* _WHAT YOU HAVE TO DO_: Print only the lines from the top of the data through the line with "ATOM 1 N N .", both included, skipping every picture.

* _INFORMATION SUPPLIED_:

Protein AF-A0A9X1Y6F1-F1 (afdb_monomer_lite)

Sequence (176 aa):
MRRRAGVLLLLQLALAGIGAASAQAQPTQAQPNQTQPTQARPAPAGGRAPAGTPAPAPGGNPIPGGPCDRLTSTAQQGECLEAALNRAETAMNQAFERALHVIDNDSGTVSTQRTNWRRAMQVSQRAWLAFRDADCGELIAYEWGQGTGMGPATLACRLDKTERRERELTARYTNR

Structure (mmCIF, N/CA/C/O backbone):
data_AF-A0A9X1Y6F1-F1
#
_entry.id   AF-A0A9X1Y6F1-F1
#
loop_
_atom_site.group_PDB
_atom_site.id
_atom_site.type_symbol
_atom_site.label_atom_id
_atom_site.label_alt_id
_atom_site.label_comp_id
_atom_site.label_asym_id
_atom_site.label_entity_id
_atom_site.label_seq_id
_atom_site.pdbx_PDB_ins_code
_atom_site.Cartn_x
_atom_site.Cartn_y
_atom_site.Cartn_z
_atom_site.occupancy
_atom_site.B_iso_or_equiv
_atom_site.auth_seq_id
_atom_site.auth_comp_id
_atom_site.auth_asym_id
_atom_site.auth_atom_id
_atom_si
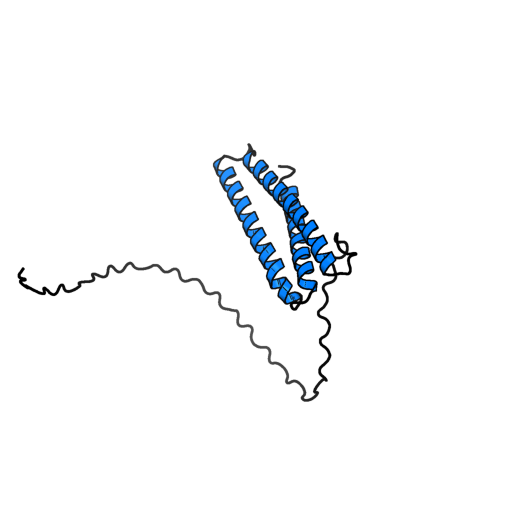te.pdbx_PDB_model_num
ATOM 1 N N . MET A 1 1 ? 47.086 32.422 49.791 1.00 46.66 1 MET A N 1
ATOM 2 C CA . MET A 1 1 ? 48.322 31.610 49.690 1.00 46.66 1 MET A CA 1
ATOM 3 C C . MET A 1 1 ? 48.387 30.636 50.861 1.00 46.66 1 MET A C 1
ATOM 5 O O . MET A 1 1 ? 48.035 31.031 51.960 1.00 46.66 1 MET A O 1
ATOM 9 N N . ARG A 1 2 ? 48.920 29.433 50.599 1.00 48.53 2 ARG A N 1
ATOM 10 C CA . ARG A 1 2 ? 49.338 28.353 51.523 1.00 48.53 2 ARG A CA 1
ATOM 11 C C . ARG A 1 2 ? 48.316 27.264 51.892 1.00 48.53 2 ARG A C 1
ATOM 13 O O . ARG A 1 2 ? 47.409 27.426 52.692 1.00 48.53 2 ARG A O 1
ATOM 20 N N . ARG A 1 3 ? 48.602 26.125 51.252 1.00 53.25 3 ARG A N 1
ATOM 21 C CA . ARG A 1 3 ? 48.106 24.754 51.370 1.00 53.25 3 ARG A CA 1
ATOM 22 C C . ARG A 1 3 ? 48.483 24.105 52.710 1.00 53.25 3 ARG A C 1
ATOM 24 O O . ARG A 1 3 ? 49.610 24.302 53.161 1.00 53.25 3 ARG A O 1
ATOM 31 N N . ARG A 1 4 ? 47.615 23.221 53.213 1.00 59.19 4 ARG A N 1
ATOM 32 C CA . ARG A 1 4 ? 47.921 21.969 53.947 1.00 59.19 4 ARG A CA 1
ATOM 33 C C . ARG A 1 4 ? 46.764 21.008 53.613 1.00 59.19 4 ARG A C 1
ATOM 35 O O . ARG A 1 4 ? 45.632 21.344 53.915 1.00 59.19 4 ARG A O 1
ATOM 42 N N . ALA A 1 5 ? 46.890 20.024 52.718 1.00 52.06 5 ALA A N 1
ATOM 43 C CA . ALA A 1 5 ? 47.619 18.754 52.826 1.00 52.06 5 ALA A CA 1
ATOM 44 C C . ALA A 1 5 ? 47.270 18.000 54.118 1.00 52.06 5 ALA A C 1
ATOM 46 O O . ALA A 1 5 ? 47.809 18.314 55.175 1.00 52.06 5 ALA A O 1
ATOM 47 N N . GLY A 1 6 ? 46.364 17.023 54.020 1.00 43.94 6 GLY A N 1
ATOM 48 C CA . GLY A 1 6 ? 45.984 16.179 55.144 1.00 43.94 6 GLY A CA 1
ATOM 49 C C . GLY A 1 6 ? 45.004 15.071 54.766 1.00 43.94 6 GLY A C 1
ATOM 50 O O . GLY A 1 6 ? 43.820 15.330 54.609 1.00 43.94 6 GLY A O 1
ATOM 51 N N . VAL A 1 7 ? 45.546 13.852 54.727 1.00 57.22 7 VAL A N 1
ATOM 52 C CA . VAL A 1 7 ? 44.885 12.563 54.994 1.00 57.22 7 VAL A CA 1
ATOM 53 C C . VAL A 1 7 ? 44.057 11.951 53.853 1.00 57.22 7 VAL A C 1
ATOM 55 O O . VAL A 1 7 ? 42.857 12.159 53.715 1.00 57.22 7 VAL A O 1
ATOM 58 N N . LEU A 1 8 ? 44.741 11.097 53.078 1.00 51.38 8 LEU A N 1
ATOM 59 C CA . LEU A 1 8 ? 44.146 9.966 52.366 1.00 51.38 8 LEU A CA 1
ATOM 60 C C . LEU A 1 8 ? 43.499 9.024 53.394 1.00 51.38 8 LEU A C 1
ATOM 62 O O . LEU A 1 8 ? 44.211 8.389 54.172 1.00 51.38 8 LEU A O 1
ATOM 66 N N . LEU A 1 9 ? 42.174 8.901 53.360 1.00 51.09 9 LEU A N 1
ATOM 67 C CA . LEU A 1 9 ? 41.453 7.814 54.014 1.00 51.09 9 LEU A CA 1
ATOM 68 C C . LEU A 1 9 ? 40.927 6.874 52.925 1.00 51.09 9 LEU A C 1
ATOM 70 O O . LEU A 1 9 ? 40.074 7.239 52.117 1.00 51.09 9 LEU A O 1
ATOM 74 N N . LEU A 1 10 ? 41.510 5.678 52.883 1.00 51.44 10 LEU A N 1
ATOM 75 C CA . LEU A 1 10 ? 41.122 4.563 52.027 1.00 51.44 10 LEU A CA 1
ATOM 76 C C . LEU A 1 10 ? 39.704 4.109 52.395 1.00 51.44 10 LEU A C 1
ATOM 78 O O . LEU A 1 10 ? 39.508 3.418 53.393 1.00 51.44 10 LEU A O 1
ATOM 82 N N . LEU A 1 11 ? 38.718 4.496 51.586 1.00 47.22 11 LEU A N 1
ATOM 83 C CA . LEU A 1 11 ? 37.361 3.969 51.674 1.00 47.22 11 LEU A CA 1
ATOM 84 C C . LEU A 1 11 ? 37.317 2.638 50.910 1.00 47.22 11 LEU A C 1
ATOM 86 O O . LEU A 1 11 ? 37.297 2.608 49.679 1.00 47.22 11 LEU A O 1
ATOM 90 N N . GLN A 1 12 ? 37.373 1.530 51.647 1.00 55.66 12 GLN A N 1
ATOM 91 C CA . GLN A 1 12 ? 37.163 0.197 51.094 1.00 55.66 12 GLN A CA 1
ATOM 92 C C . GLN A 1 12 ? 35.707 0.060 50.631 1.00 55.66 12 GLN A C 1
ATOM 94 O O . GLN A 1 12 ? 34.770 0.244 51.407 1.00 55.66 12 GLN A O 1
ATOM 99 N N . LEU A 1 13 ? 35.538 -0.263 49.347 1.00 51.88 13 LEU A N 1
ATOM 100 C CA . LEU A 1 13 ? 34.274 -0.687 48.763 1.00 51.88 13 LEU A CA 1
ATOM 101 C C . LEU A 1 13 ? 33.802 -1.987 49.428 1.00 51.88 13 LEU A C 1
ATOM 103 O O . LEU A 1 13 ? 34.445 -3.024 49.284 1.00 51.88 13 LEU A O 1
ATOM 107 N N . ALA A 1 14 ? 32.630 -1.950 50.057 1.00 50.88 14 ALA A N 1
ATOM 108 C CA . ALA A 1 14 ? 31.817 -3.135 50.294 1.00 50.88 14 ALA A CA 1
ATOM 109 C C . ALA A 1 14 ? 30.631 -3.101 49.318 1.00 50.88 14 ALA A C 1
ATOM 111 O O . ALA A 1 14 ? 29.608 -2.471 49.585 1.00 50.88 14 ALA A O 1
ATOM 112 N N . LEU A 1 15 ? 30.779 -3.756 48.160 1.00 51.16 15 LEU A N 1
ATOM 113 C CA . LEU A 1 15 ? 29.636 -4.125 47.325 1.00 51.16 15 LEU A CA 1
ATOM 114 C C . LEU A 1 15 ? 28.882 -5.252 48.040 1.00 51.16 15 LEU A C 1
ATOM 116 O O . LEU A 1 15 ? 29.253 -6.420 47.940 1.00 51.16 15 LEU A O 1
ATOM 120 N N . ALA A 1 16 ? 27.814 -4.909 48.754 1.00 52.44 16 ALA A N 1
ATOM 121 C CA . ALA A 1 16 ? 26.799 -5.880 49.133 1.00 52.44 16 ALA A CA 1
ATOM 122 C C . ALA A 1 16 ? 25.992 -6.238 47.875 1.00 52.44 16 ALA A C 1
ATOM 124 O O . ALA A 1 16 ? 25.117 -5.491 47.437 1.00 52.44 16 ALA A O 1
ATOM 125 N N . GLY A 1 17 ? 26.339 -7.368 47.260 1.00 47.16 17 GLY A N 1
ATOM 126 C CA . GLY A 1 17 ? 25.585 -7.958 46.162 1.00 47.16 17 GLY A CA 1
ATOM 127 C C . GLY A 1 17 ? 24.223 -8.447 46.647 1.00 47.16 17 GLY A C 1
ATOM 128 O O . GLY A 1 17 ? 24.117 -9.517 47.238 1.00 47.16 17 GLY A O 1
ATOM 129 N N . ILE A 1 18 ? 23.173 -7.676 46.370 1.00 58.41 18 ILE A N 1
ATOM 130 C CA . ILE A 1 18 ? 21.797 -8.175 46.391 1.00 58.41 18 ILE A CA 1
ATOM 131 C C . ILE A 1 18 ? 21.609 -8.958 45.090 1.00 58.41 18 ILE A C 1
ATOM 133 O O . ILE A 1 18 ? 21.398 -8.387 44.021 1.00 58.41 18 ILE A O 1
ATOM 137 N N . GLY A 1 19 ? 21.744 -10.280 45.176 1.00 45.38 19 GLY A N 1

* _TASK RESULT_:
Protein AF-A0A9X1Y6F1-F1 (afdb_monomer_lite)

Sequence (176 aa):
MRRRAGVLLLLQLALAGIGAASAQAQPTQAQPNQTQPTQARPAPAGGRAPAGTPAPAPGGNPIPGGPCDRLTSTAQQGECLEAALNRAETAMNQAFERALHVIDNDSGTVSTQRTNWRRAMQVSQRAWLAFRDADCGELIAYEWGQGTGMGPATLACRLDKTERRERELTARYTNR

Structure (mmCIF, N/CA/C/O backbone):
data_AF-A0A9X1Y6F1-F1
#
_entry.id   AF-A0A9X1Y6F1-F1
#
loop_
_atom_site.group_PDB
_atom_site.id
_atom_site.type_symbol
_atom_site.label_atom_id
_atom_site.label_alt_id
_atom_site.label_comp_id
_atom_site.label_asym_id
_atom_site.label_entity_id
_atom_site.label_seq_id
_atom_site.pdbx_PDB_ins_code
_atom_site.Cartn_x
_atom_site.Cartn_y
_atom_site.Cartn_z
_atom_site.occupancy
_atom_site.B_iso_or_equiv
_atom_site.auth_seq_id
_atom_site.auth_comp_id
_atom_site.auth_asym_id
_atom_site.auth_atom_id
_atom_si
te.pdbx_PDB_model_num
ATOM 1 N N . MET A 1 1 ? 47.086 32.422 49.791 1.00 46.66 1 MET A N 1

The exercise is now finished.